--- START ---

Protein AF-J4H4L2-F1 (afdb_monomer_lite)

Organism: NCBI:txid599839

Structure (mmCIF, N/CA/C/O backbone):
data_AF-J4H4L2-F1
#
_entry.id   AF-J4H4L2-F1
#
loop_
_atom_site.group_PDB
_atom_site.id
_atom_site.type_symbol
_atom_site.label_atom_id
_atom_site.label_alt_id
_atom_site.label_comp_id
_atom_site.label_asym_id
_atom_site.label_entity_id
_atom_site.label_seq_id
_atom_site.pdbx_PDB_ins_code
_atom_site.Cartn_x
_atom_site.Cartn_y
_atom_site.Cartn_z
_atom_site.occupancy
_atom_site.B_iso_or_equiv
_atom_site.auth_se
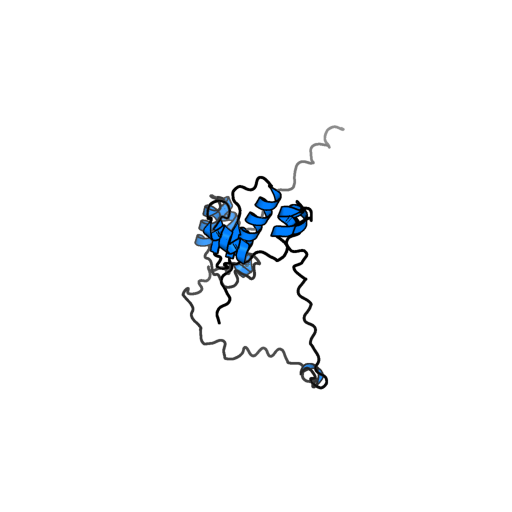q_id
_atom_site.auth_comp_id
_atom_site.auth_asym_id
_atom_site.auth_atom_id
_atom_site.pdbx_PDB_model_num
ATOM 1 N N . MET A 1 1 ? 1.977 -22.066 14.295 1.00 61.53 1 MET A N 1
ATOM 2 C CA . MET A 1 1 ? 3.060 -21.386 13.549 1.00 61.53 1 MET A CA 1
ATOM 3 C C . MET A 1 1 ? 2.591 -19.975 13.260 1.00 61.53 1 MET A C 1
ATOM 5 O O . MET A 1 1 ? 1.472 -19.836 12.785 1.00 61.53 1 MET A O 1
ATOM 9 N N . ALA A 1 2 ? 3.372 -18.951 13.605 1.00 64.25 2 ALA A N 1
ATOM 10 C CA . ALA A 1 2 ? 3.041 -17.586 13.199 1.00 64.25 2 ALA A CA 1
ATOM 11 C C . ALA A 1 2 ? 3.139 -17.472 11.664 1.00 64.25 2 ALA A C 1
ATOM 13 O O . ALA A 1 2 ? 4.009 -18.126 11.077 1.00 64.25 2 ALA A O 1
ATOM 14 N N . PRO A 1 3 ? 2.254 -16.702 11.007 1.00 72.88 3 PRO A N 1
ATOM 15 C CA . PRO A 1 3 ? 2.354 -16.464 9.574 1.00 72.88 3 PRO A CA 1
ATOM 16 C C . PRO A 1 3 ? 3.676 -15.746 9.245 1.00 72.88 3 PRO A C 1
ATOM 18 O O . PRO A 1 3 ? 4.167 -14.960 10.060 1.00 72.88 3 PRO A O 1
ATOM 21 N N . PRO A 1 4 ? 4.283 -16.022 8.078 1.00 76.00 4 PRO A N 1
ATOM 22 C CA . PRO A 1 4 ? 5.534 -15.388 7.685 1.00 76.00 4 PRO A CA 1
ATOM 23 C C . PRO A 1 4 ? 5.358 -13.865 7.539 1.00 76.00 4 PRO A C 1
ATOM 25 O O . PRO A 1 4 ? 4.319 -13.418 7.047 1.00 76.00 4 PRO A O 1
ATOM 28 N N . PRO A 1 5 ? 6.361 -13.061 7.936 1.00 82.50 5 PRO A N 1
ATOM 29 C CA . PRO A 1 5 ? 6.286 -11.607 7.848 1.00 82.50 5 PRO A CA 1
ATOM 30 C C . PRO A 1 5 ? 6.193 -11.149 6.389 1.00 82.50 5 PRO A C 1
ATOM 32 O O . PRO A 1 5 ? 6.911 -11.655 5.520 1.00 82.50 5 PRO A O 1
ATOM 35 N N . ILE A 1 6 ? 5.325 -10.168 6.133 1.00 85.81 6 ILE A N 1
ATOM 36 C CA . ILE A 1 6 ? 5.148 -9.570 4.807 1.00 85.81 6 ILE A CA 1
ATOM 37 C C . ILE A 1 6 ? 6.388 -8.738 4.476 1.00 85.81 6 ILE A C 1
ATOM 39 O O . ILE A 1 6 ? 6.802 -7.882 5.257 1.00 85.81 6 ILE A O 1
ATOM 43 N N . GLN A 1 7 ? 6.984 -8.999 3.315 1.00 88.19 7 GLN A N 1
ATOM 44 C CA . GLN A 1 7 ? 8.157 -8.286 2.812 1.00 88.19 7 GLN A CA 1
ATOM 45 C C . GLN A 1 7 ? 7.726 -7.437 1.624 1.00 88.19 7 GLN A C 1
ATOM 47 O O . GLN A 1 7 ? 7.243 -7.975 0.628 1.00 88.19 7 GLN A O 1
ATOM 52 N N . LEU A 1 8 ? 7.880 -6.124 1.750 1.00 87.56 8 LEU A N 1
ATOM 53 C CA . LEU A 1 8 ? 7.588 -5.167 0.698 1.00 87.56 8 LEU A CA 1
ATOM 54 C C . LEU A 1 8 ? 8.877 -4.734 0.033 1.00 87.56 8 LEU A C 1
ATOM 56 O O . LEU A 1 8 ? 9.829 -4.321 0.684 1.00 87.56 8 LEU A O 1
ATOM 60 N N . PHE A 1 9 ? 8.856 -4.811 -1.280 1.00 86.75 9 PHE A N 1
ATOM 61 C CA . PHE A 1 9 ? 9.964 -4.516 -2.159 1.00 86.75 9 PHE A CA 1
ATOM 62 C C . PHE A 1 9 ? 9.569 -3.269 -2.945 1.00 86.75 9 PHE A C 1
ATOM 64 O O . PHE A 1 9 ? 8.697 -3.323 -3.810 1.00 86.75 9 PHE A O 1
ATOM 71 N N . LEU A 1 10 ? 10.131 -2.130 -2.549 1.00 84.62 10 LEU A N 1
ATOM 72 C CA . LEU A 1 10 ? 9.815 -0.807 -3.079 1.00 84.62 10 LEU A CA 1
ATOM 73 C C . LEU A 1 10 ? 10.957 -0.316 -3.967 1.00 84.62 10 LEU A C 1
ATOM 75 O O . LEU A 1 10 ? 12.088 -0.784 -3.863 1.00 84.62 10 LEU A O 1
ATOM 79 N N . THR A 1 11 ? 10.659 0.622 -4.858 1.00 78.50 11 THR A N 1
ATOM 80 C CA . THR A 1 11 ? 11.645 1.198 -5.780 1.00 78.50 11 THR A CA 1
ATOM 81 C C . THR A 1 11 ? 11.475 2.712 -5.795 1.00 78.50 11 THR A C 1
ATOM 83 O O . THR A 1 11 ? 10.671 3.253 -6.557 1.00 78.50 11 THR A O 1
ATOM 86 N N . THR A 1 12 ? 12.227 3.416 -4.957 1.00 66.31 12 THR A N 1
ATOM 87 C CA . THR A 1 12 ? 12.074 4.873 -4.780 1.00 66.31 12 THR A CA 1
ATOM 88 C C . THR A 1 12 ? 12.468 5.707 -6.012 1.00 66.31 12 THR A C 1
ATOM 90 O O . THR A 1 12 ? 12.025 6.850 -6.144 1.00 66.31 12 THR A O 1
ATOM 93 N N . ILE A 1 13 ? 13.233 5.133 -6.953 1.00 61.53 13 ILE A N 1
ATOM 94 C CA . ILE A 1 13 ? 13.803 5.842 -8.118 1.00 61.53 13 ILE A CA 1
ATOM 95 C C . ILE A 1 13 ? 13.058 5.582 -9.442 1.00 61.53 13 ILE A C 1
ATOM 97 O O . ILE A 1 13 ? 13.500 6.040 -10.494 1.00 61.53 13 ILE A O 1
ATOM 101 N N . ILE A 1 14 ? 11.945 4.841 -9.451 1.00 62.00 14 ILE A N 1
ATOM 102 C CA . ILE A 1 14 ? 11.228 4.623 -10.717 1.00 62.00 14 ILE A CA 1
ATOM 103 C C . ILE A 1 14 ? 10.558 5.929 -11.171 1.00 62.00 14 ILE A C 1
ATOM 105 O O . ILE A 1 14 ? 9.842 6.586 -10.413 1.00 62.00 14 ILE A O 1
ATOM 109 N N . SER A 1 15 ? 10.802 6.286 -12.434 1.00 59.88 15 SER A N 1
ATOM 110 C CA . SER A 1 15 ? 10.261 7.469 -13.114 1.00 59.88 15 SER A CA 1
ATOM 111 C C . SER A 1 15 ? 8.759 7.377 -13.407 1.00 59.88 15 SER A C 1
ATOM 113 O O . SER A 1 15 ? 8.122 8.399 -13.646 1.00 59.88 15 SER A O 1
ATOM 115 N N . SER A 1 16 ? 8.180 6.172 -13.377 1.00 73.38 16 SER A N 1
ATOM 116 C CA . SER A 1 16 ? 6.765 5.939 -13.674 1.00 73.38 16 SER A CA 1
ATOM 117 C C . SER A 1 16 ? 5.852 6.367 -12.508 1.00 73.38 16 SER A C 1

--- END ---

What is being asked
Reproduce the lines above, beginning at the line with "ATOM 21 N N" and stopping after the line with "ATOM 45 C C", exactly as they are.

Written response
ATOM 21 N N . PRO A 1 4 ? 4.283 -16.022 8.078 1.00 76.00 4 PRO A N 1
ATOM 22 C CA . PRO A 1 4 ? 5.534 -15.388 7.685 1.00 76.00 4 PRO A CA 1
ATOM 23 C C . PRO A 1 4 ? 5.358 -13.865 7.539 1.00 76.00 4 PRO A C 1
ATOM 25 O O . PRO A 1 4 ? 4.319 -13.418 7.047 1.00 76.00 4 PRO A O 1
ATOM 28 N N . PRO A 1 5 ? 6.361 -13.061 7.936 1.00 82.50 5 PRO A N 1
ATOM 29 C CA . PRO A 1 5 ? 6.286 -11.607 7.848 1.00 82.50 5 PRO A CA 1
ATOM 30 C C . PRO A 1 5 ? 6.193 -11.149 6.389 1.00 82.50 5 PRO A C 1
ATOM 32 O O . PRO A 1 5 ? 6.911 -11.655 5.520 1.00 82.50 5 PRO A O 1
ATOM 35 N N . ILE A 1 6 ? 5.325 -10.168 6.133 1.00 85.81 6 ILE A N 1
ATOM 36 C CA . ILE A 1 6 ? 5.148 -9.570 4.807 1.00 85.81 6 ILE A CA 1
ATOM 37 C C . ILE A 1 6 ? 6.388 -8.738 4.476 1.00 85.81 6 ILE A C 1
ATOM 39 O O . ILE A 1 6 ? 6.802 -7.882 5.257 1.00 85.81 6 ILE A O 1
ATOM 43 N N . GLN A 1 7 ? 6.984 -8.999 3.315 1.00 88.19 7 GLN A N 1
ATOM 44 C CA . GLN A 1 7 ? 8.157 -8.286 2.812 1.00 88.19 7 GLN A CA 1
ATOM 45 C C . GLN A 1 7 ? 7.726 -7.437 1.624 1.00 88.19 7 GLN A C 1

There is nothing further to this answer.